# Mappin And Webb Quartz



## Silver Hawk (Dec 2, 2003)

My late father-in-law's dress watch has been missing for the last 18 years...turned up this weekend as we started clearing out his house. As you can see, it's a Mappin & Webb Quartz from 1978, the case is 18K gold, and I can see "ETA 950 001" marked on the movement...also "Six 6 Jewels Swiss V8". I popped in a battery and it's working fine







.

I imagine this was an expensive watch in it's time. Also, analogue quartz for 1978 is a bit unusual isn't it? And no second hand? Anyone know what original selling price was? Or anything about this cal.?



















I don't like it









Paul


----------



## AlexR (May 11, 2003)

I have to say,I know nothing about it,but I do like it


----------



## Roy (Feb 23, 2003)

Very expensive watch Paul when it was new.

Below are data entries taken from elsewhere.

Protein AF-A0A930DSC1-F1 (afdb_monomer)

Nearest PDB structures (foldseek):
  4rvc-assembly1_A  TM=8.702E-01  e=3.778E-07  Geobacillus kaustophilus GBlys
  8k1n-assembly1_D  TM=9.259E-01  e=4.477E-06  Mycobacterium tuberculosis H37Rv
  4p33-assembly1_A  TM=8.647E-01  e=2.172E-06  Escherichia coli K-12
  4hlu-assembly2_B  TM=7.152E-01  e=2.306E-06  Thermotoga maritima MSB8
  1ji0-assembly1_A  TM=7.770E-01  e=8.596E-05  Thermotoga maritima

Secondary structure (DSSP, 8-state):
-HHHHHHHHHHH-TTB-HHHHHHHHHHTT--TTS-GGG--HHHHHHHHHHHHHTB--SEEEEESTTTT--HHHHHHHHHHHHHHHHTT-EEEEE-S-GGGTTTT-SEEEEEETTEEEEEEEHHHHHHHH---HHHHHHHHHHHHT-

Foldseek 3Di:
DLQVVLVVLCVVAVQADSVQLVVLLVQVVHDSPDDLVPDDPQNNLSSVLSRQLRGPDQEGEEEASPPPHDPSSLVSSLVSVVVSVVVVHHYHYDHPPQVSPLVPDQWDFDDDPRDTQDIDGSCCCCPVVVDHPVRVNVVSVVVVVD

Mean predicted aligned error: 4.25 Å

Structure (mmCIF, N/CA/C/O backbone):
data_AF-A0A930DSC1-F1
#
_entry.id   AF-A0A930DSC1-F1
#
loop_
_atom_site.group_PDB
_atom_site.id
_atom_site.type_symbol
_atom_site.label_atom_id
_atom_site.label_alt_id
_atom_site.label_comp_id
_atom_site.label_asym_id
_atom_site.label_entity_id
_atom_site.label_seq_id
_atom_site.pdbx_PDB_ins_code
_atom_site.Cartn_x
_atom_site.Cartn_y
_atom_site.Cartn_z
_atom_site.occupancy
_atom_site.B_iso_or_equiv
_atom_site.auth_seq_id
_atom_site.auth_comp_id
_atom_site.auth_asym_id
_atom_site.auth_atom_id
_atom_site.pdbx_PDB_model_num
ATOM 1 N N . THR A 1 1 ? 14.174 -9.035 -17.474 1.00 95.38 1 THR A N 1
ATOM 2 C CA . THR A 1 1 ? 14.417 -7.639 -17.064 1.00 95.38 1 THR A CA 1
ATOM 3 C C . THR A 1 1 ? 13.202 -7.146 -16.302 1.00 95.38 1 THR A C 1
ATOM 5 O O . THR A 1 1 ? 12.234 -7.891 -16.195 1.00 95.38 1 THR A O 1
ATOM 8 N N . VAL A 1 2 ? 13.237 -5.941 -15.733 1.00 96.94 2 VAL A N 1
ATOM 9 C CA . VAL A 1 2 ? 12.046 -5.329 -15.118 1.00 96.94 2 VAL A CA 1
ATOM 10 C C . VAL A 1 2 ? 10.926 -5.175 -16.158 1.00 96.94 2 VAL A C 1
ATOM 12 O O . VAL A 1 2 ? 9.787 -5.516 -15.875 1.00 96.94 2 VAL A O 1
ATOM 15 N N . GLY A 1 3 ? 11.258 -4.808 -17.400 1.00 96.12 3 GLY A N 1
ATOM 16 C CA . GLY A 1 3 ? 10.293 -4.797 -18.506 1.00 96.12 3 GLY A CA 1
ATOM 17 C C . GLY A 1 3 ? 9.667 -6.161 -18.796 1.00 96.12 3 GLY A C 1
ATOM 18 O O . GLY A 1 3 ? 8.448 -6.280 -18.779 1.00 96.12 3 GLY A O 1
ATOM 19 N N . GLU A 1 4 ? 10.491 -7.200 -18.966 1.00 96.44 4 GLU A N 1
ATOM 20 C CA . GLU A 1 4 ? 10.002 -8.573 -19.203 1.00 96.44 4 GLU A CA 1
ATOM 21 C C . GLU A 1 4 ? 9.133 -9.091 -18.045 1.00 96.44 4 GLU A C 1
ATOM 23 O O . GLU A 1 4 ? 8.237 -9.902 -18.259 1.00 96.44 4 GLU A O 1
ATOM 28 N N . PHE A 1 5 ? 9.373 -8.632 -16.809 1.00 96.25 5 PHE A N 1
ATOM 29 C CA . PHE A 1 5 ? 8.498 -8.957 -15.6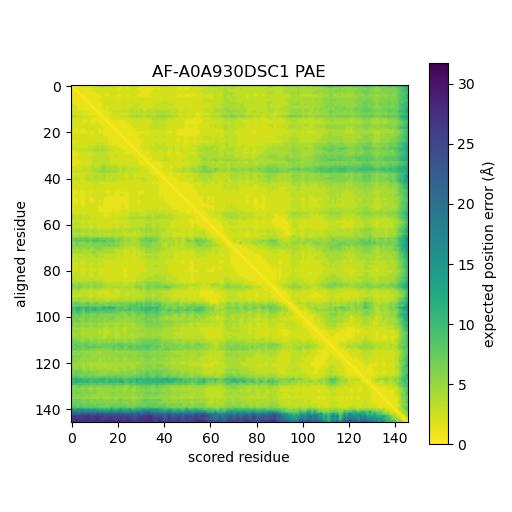83 1.00 96.25 5 PHE A CA 1
ATOM 30 C C . PHE A 1 5 ? 7.100 -8.359 -15.869 1.00 96.25 5 PHE A C 1
ATOM 32 O O . PHE A 1 5 ? 6.125 -9.067 -15.640 1.00 96.25 5 PHE A O 1
ATOM 39 N N . GLY A 1 6 ? 6.989 -7.105 -16.318 1.00 95.94 6 GLY A N 1
ATOM 40 C CA . GLY A 1 6 ? 5.702 -6.493 -16.663 1.00 95.94 6 GLY A CA 1
ATOM 41 C C . GLY A 1 6 ? 4.987 -7.226 -17.802 1.00 95.94 6 GLY A C 1
ATOM 42 O O . GLY A 1 6 ? 3.805 -7.543 -17.678 1.00 95.94 6 GLY A O 1
ATOM 43 N N . GLU A 1 7 ? 5.715 -7.577 -18.867 1.00 95.44 7 GLU A N 1
ATOM 44 C CA . GLU A 1 7 ? 5.176 -8.354 -19.996 1.00 95.44 7 GLU A CA 1
ATOM 45 C C . GLU A 1 7 ? 4.649 -9.722 -19.542 1.00 95.44 7 GLU A C 1
ATOM 47 O O . GLU A 1 7 ? 3.548 -10.125 -19.912 1.00 95.44 7 GLU A O 1
ATOM 52 N N . TYR A 1 8 ? 5.404 -10.418 -18.685 1.00 94.81 8 TYR A N 1
ATOM 53 C CA . TYR A 1 8 ? 4.968 -11.663 -18.058 1.00 94.81 8 TYR A CA 1
ATOM 54 C C . TYR A 1 8 ? 3.736 -11.443 -17.174 1.00 94.81 8 TYR A C 1
ATOM 56 O O . TYR A 1 8 ? 2.770 -12.189 -17.264 1.00 94.81 8 TYR A O 1
ATOM 64 N N . TYR A 1 9 ? 3.720 -10.401 -16.342 1.00 95.44 9 TYR A N 1
ATOM 65 C CA . TYR A 1 9 ? 2.608 -10.108 -15.436 1.00 95.44 9 TYR A CA 1
ATOM 66 C C . TYR A 1 9 ? 1.292 -9.867 -16.200 1.00 95.44 9 TYR A C 1
ATOM 68 O O . TYR A 1 9 ? 0.242 -10.389 -15.812 1.00 95.44 9 TYR A O 1
ATOM 76 N N . LYS A 1 10 ? 1.360 -9.187 -17.352 1.00 96.50 10 LYS A N 1
ATOM 77 C CA . LYS A 1 10 ? 0.227 -8.992 -18.270 1.00 96.50 10 LYS A CA 1
ATOM 78 C C . LYS A 1 10 ? -0.398 -10.300 -18.754 1.00 96.50 10 LYS A C 1
ATOM 80 O O . LYS A 1 10 ? -1.606 -10.348 -18.982 1.00 96.50 10 LYS A O 1
ATOM 85 N N . THR A 1 11 ? 0.378 -11.378 -18.899 1.00 96.75 11 THR A N 1
ATOM 86 C CA . THR A 1 11 ? -0.188 -12.660 -19.350 1.00 96.75 11 THR A CA 1
ATOM 87 C C . THR A 1 11 ? -1.114 -13.292 -18.307 1.00 96.75 11 THR A C 1
ATOM 89 O O . THR A 1 11 ? -1.950 -14.115 -18.669 1.00 96.75 11 THR A O 1
ATOM 92 N N . PHE A 1 12 ? -0.993 -12.912 -17.029 1.00 95.88 12 PHE A N 1
ATOM 93 C CA . PHE A 1 12 ? -1.861 -13.385 -15.939 1.00 95.88 12 PHE A CA 1
ATOM 94 C C . PHE A 1 12 ? -3.048 -12.458 -15.692 1.00 95.88 12 PHE A C 1
ATOM 96 O O . PHE A 1 12 ? -4.128 -12.916 -15.317 1.00 95.88 12 PHE A O 1
ATOM 103 N N . PHE A 1 13 ? -2.855 -11.159 -15.904 1.00 96.31 13 PHE A N 1
ATOM 104 C CA . PHE A 1 13 ? -3.793 -10.127 -15.490 1.00 96.31 13 PHE A CA 1
ATOM 105 C C . PHE A 1 13 ? -4.230 -9.288 -16.686 1.00 96.31 13 PHE A C 1
ATOM 107 O O . PHE A 1 13 ? -3.521 -8.397 -17.143 1.00 96.31 13 PHE A O 1
ATOM 114 N N . LYS A 1 14 ? -5.437 -9.572 -17.192 1.00 94.81 14 LYS A N 1
ATOM 115 C CA . LYS A 1 14 ? -6.034 -8.844 -18.328 1.00 94.81 14 LYS A CA 1
ATOM 116 C C . LYS A 1 14 ? -6.291 -7.365 -18.029 1.00 94.81 14 LYS A C 1
ATOM 118 O O . LYS A 1 14 ? -6.417 -6.582 -18.960 1.00 94.81 14 LYS A O 1
ATOM 123 N N . ASP A 1 15 ? -6.402 -7.023 -16.750 1.00 95.69 15 ASP A N 1
ATOM 124 C CA . ASP A 1 15 ? -6.607 -5.677 -16.220 1.00 95.69 15 ASP A CA 1
ATOM 125 C C . ASP A 1 15 ? -5.286 -4.944 -15.931 1.00 95.69 15 ASP A C 1
ATOM 127 O O . ASP A 1 15 ? -5.297 -3.896 -15.300 1.00 95.69 15 ASP A O 1
ATOM 131 N N . PHE A 1 16 ? -4.133 -5.488 -16.325 1.00 97.88 16 PHE A N 1
ATOM 132 C CA . PHE A 1 16 ? -2.840 -4.856 -16.085 1.00 97.88 16 PHE A CA 1
ATOM 133 C C . PHE A 1 16 ? -2.565 -3.698 -17.055 1.00 97.88 16 PHE A C 1
ATOM 135 O O . PHE A 1 16 ? -2.496 -3.903 -18.269 1.00 97.88 16 PHE A O 1
ATOM 142 N N . ASP A 1 17 ? -2.340 -2.500 -16.511 1.00 96.75 17 ASP A N 1
ATOM 143 C CA . ASP A 1 17 ? -1.937 -1.315 -17.268 1.00 96.75 17 ASP A CA 1
ATOM 144 C C . ASP A 1 17 ? -0.402 -1.212 -17.346 1.00 96.75 17 ASP A C 1
ATOM 146 O O . ASP A 1 17 ? 0.284 -0.769 -16.419 1.00 96.75 17 ASP A O 1
ATOM 150 N N . GLU A 1 18 ? 0.154 -1.608 -18.492 1.00 96.50 18 GLU A N 1
ATOM 151 C CA . GLU A 1 18 ? 1.595 -1.535 -18.762 1.00 96.50 18 GLU A CA 1
ATOM 152 C C . GLU A 1 18 ? 2.142 -0.104 -18.775 1.00 96.50 18 GLU A C 1
ATOM 154 O O . GLU A 1 18 ? 3.306 0.114 -18.423 1.00 96.50 18 GLU A O 1
ATOM 159 N N . ILE A 1 19 ? 1.331 0.875 -19.187 1.00 96.00 19 ILE A N 1
ATOM 160 C CA . ILE A 1 19 ? 1.744 2.279 -19.255 1.00 96.00 19 ILE A CA 1
ATOM 161 C C . ILE A 1 19 ? 1.908 2.804 -17.830 1.00 96.00 19 ILE A C 1
ATOM 163 O O . ILE A 1 19 ? 2.932 3.415 -17.505 1.00 96.00 19 ILE A O 1
ATOM 167 N N . ARG A 1 20 ? 0.941 2.502 -16.958 1.00 95.88 20 ARG A N 1
ATOM 168 C CA . ARG A 1 20 ? 0.990 2.863 -15.538 1.00 95.88 20 ARG A CA 1
ATOM 169 C C . ARG A 1 20 ? 2.124 2.160 -14.806 1.00 95.88 20 ARG A C 1
ATOM 171 O O . ARG A 1 20 ? 2.897 2.823 -14.113 1.00 95.88 20 ARG A O 1
ATOM 178 N N . TYR A 1 21 ? 2.297 0.857 -15.036 1.00 97.56 21 TYR A N 1
ATOM 179 C CA . TYR A 1 21 ? 3.433 0.100 -14.510 1.00 97.56 21 TYR A CA 1
ATOM 180 C C . TYR A 1 21 ? 4.767 0.753 -14.884 1.00 97.56 21 TYR A C 1
ATOM 182 O O . TYR A 1 21 ? 5.626 0.965 -14.023 1.00 97.56 21 TYR A O 1
ATOM 190 N N . LYS A 1 22 ? 4.923 1.129 -16.160 1.00 96.19 22 LYS A N 1
ATOM 191 C CA . LYS A 1 22 ? 6.126 1.806 -16.636 1.00 96.19 22 LYS A CA 1
ATOM 192 C C . LYS A 1 22 ? 6.371 3.134 -15.944 1.00 96.19 22 LYS A C 1
ATOM 194 O O . LYS A 1 22 ? 7.478 3.347 -15.450 1.00 96.19 22 LYS A O 1
ATOM 199 N N . SER A 1 23 ? 5.346 3.977 -15.854 1.00 95.12 23 SER A N 1
ATOM 200 C CA . SER A 1 23 ? 5.454 5.267 -15.174 1.00 95.12 23 SER A CA 1
ATOM 201 C C . SER A 1 23 ? 5.939 5.107 -13.733 1.00 95.12 23 SER A C 1
ATOM 203 O O . SER A 1 23 ? 6.856 5.803 -13.304 1.00 95.12 23 SER A O 1
ATOM 205 N N . TRP A 1 24 ? 5.381 4.165 -12.981 1.00 94.94 24 TRP A N 1
ATOM 206 C CA . TRP A 1 24 ? 5.722 4.014 -11.570 1.00 94.94 24 TRP A CA 1
ATOM 207 C C . TRP A 1 24 ? 7.085 3.380 -11.313 1.00 94.94 24 TRP A C 1
ATOM 209 O O . TRP A 1 24 ? 7.811 3.827 -10.425 1.00 94.94 24 TRP A O 1
ATOM 219 N N . VAL A 1 25 ? 7.488 2.396 -12.115 1.00 94.88 25 VAL A N 1
ATOM 220 C CA . VAL A 1 25 ? 8.851 1.851 -12.047 1.00 94.88 25 VAL A CA 1
ATOM 221 C C . VAL A 1 25 ? 9.894 2.939 -12.350 1.00 94.88 25 VAL A C 1
ATOM 223 O O . VAL A 1 25 ? 10.943 2.990 -11.701 1.00 94.88 25 VAL A O 1
ATOM 226 N N . GLU A 1 26 ? 9.596 3.850 -13.283 1.00 92.44 26 GLU A N 1
ATOM 227 C CA . GLU A 1 26 ? 10.442 5.015 -13.567 1.00 92.44 26 GLU A CA 1
ATOM 228 C C . GLU A 1 26 ? 10.492 6.001 -12.387 1.00 92.44 26 GLU A C 1
ATOM 230 O O . GLU A 1 26 ? 11.585 6.451 -12.032 1.00 92.44 26 GLU A O 1
ATOM 235 N N . ARG A 1 27 ? 9.363 6.281 -11.713 1.00 90.94 27 ARG A N 1
ATOM 236 C CA . ARG A 1 27 ? 9.326 7.114 -10.486 1.00 90.94 27 ARG A CA 1
ATOM 237 C C . ARG A 1 27 ? 10.184 6.537 -9.360 1.00 90.94 27 ARG A C 1
ATOM 239 O O . ARG A 1 27 ? 10.883 7.273 -8.668 1.00 90.94 27 ARG A O 1
ATOM 246 N N . MET A 1 28 ? 10.232 5.210 -9.252 1.00 89.94 28 MET A N 1
ATOM 247 C CA . MET A 1 28 ? 11.109 4.493 -8.318 1.00 89.94 28 MET A CA 1
ATOM 248 C C . MET A 1 28 ? 12.589 4.485 -8.725 1.00 89.94 28 MET A C 1
ATOM 250 O O . MET A 1 28 ? 13.412 3.897 -8.019 1.00 89.94 28 MET A O 1
ATOM 254 N N . LYS A 1 29 ? 12.943 5.125 -9.847 1.00 91.25 29 LYS A N 1
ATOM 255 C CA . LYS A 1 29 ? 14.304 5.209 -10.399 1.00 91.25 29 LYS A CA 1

I dare not even guess at the original price but in comparison the price of gold was much higher and quartz was quite a new invention.


----------



## jasonm (Nov 22, 2003)

> I have to say,I know nothing about it,but I do like it


No







really!







you dont say
















Your consistant Alex Ill give you that...

Jason


----------



## AlexR (May 11, 2003)

Not many I don't like Jason,until I have owned them for a week


----------



## pg tips (May 16, 2003)

Did you notice Paul's father in laws name Alex? I wonder if your related?


----------



## AlexR (May 11, 2003)

I did see it yes









Could be,but it is a popular name


----------



## Silver Hawk (Dec 2, 2003)

pg tips said:


> Did you notice Paul's father in laws name Alex? I wonder if your related?


 What? Where did I say that? It wasn't.


----------



## AlexR (May 11, 2003)

Inside the box lid,the surname


----------



## Silver Hawk (Dec 2, 2003)

OK...I thought you meant first name...


----------



## AlexR (May 11, 2003)




----------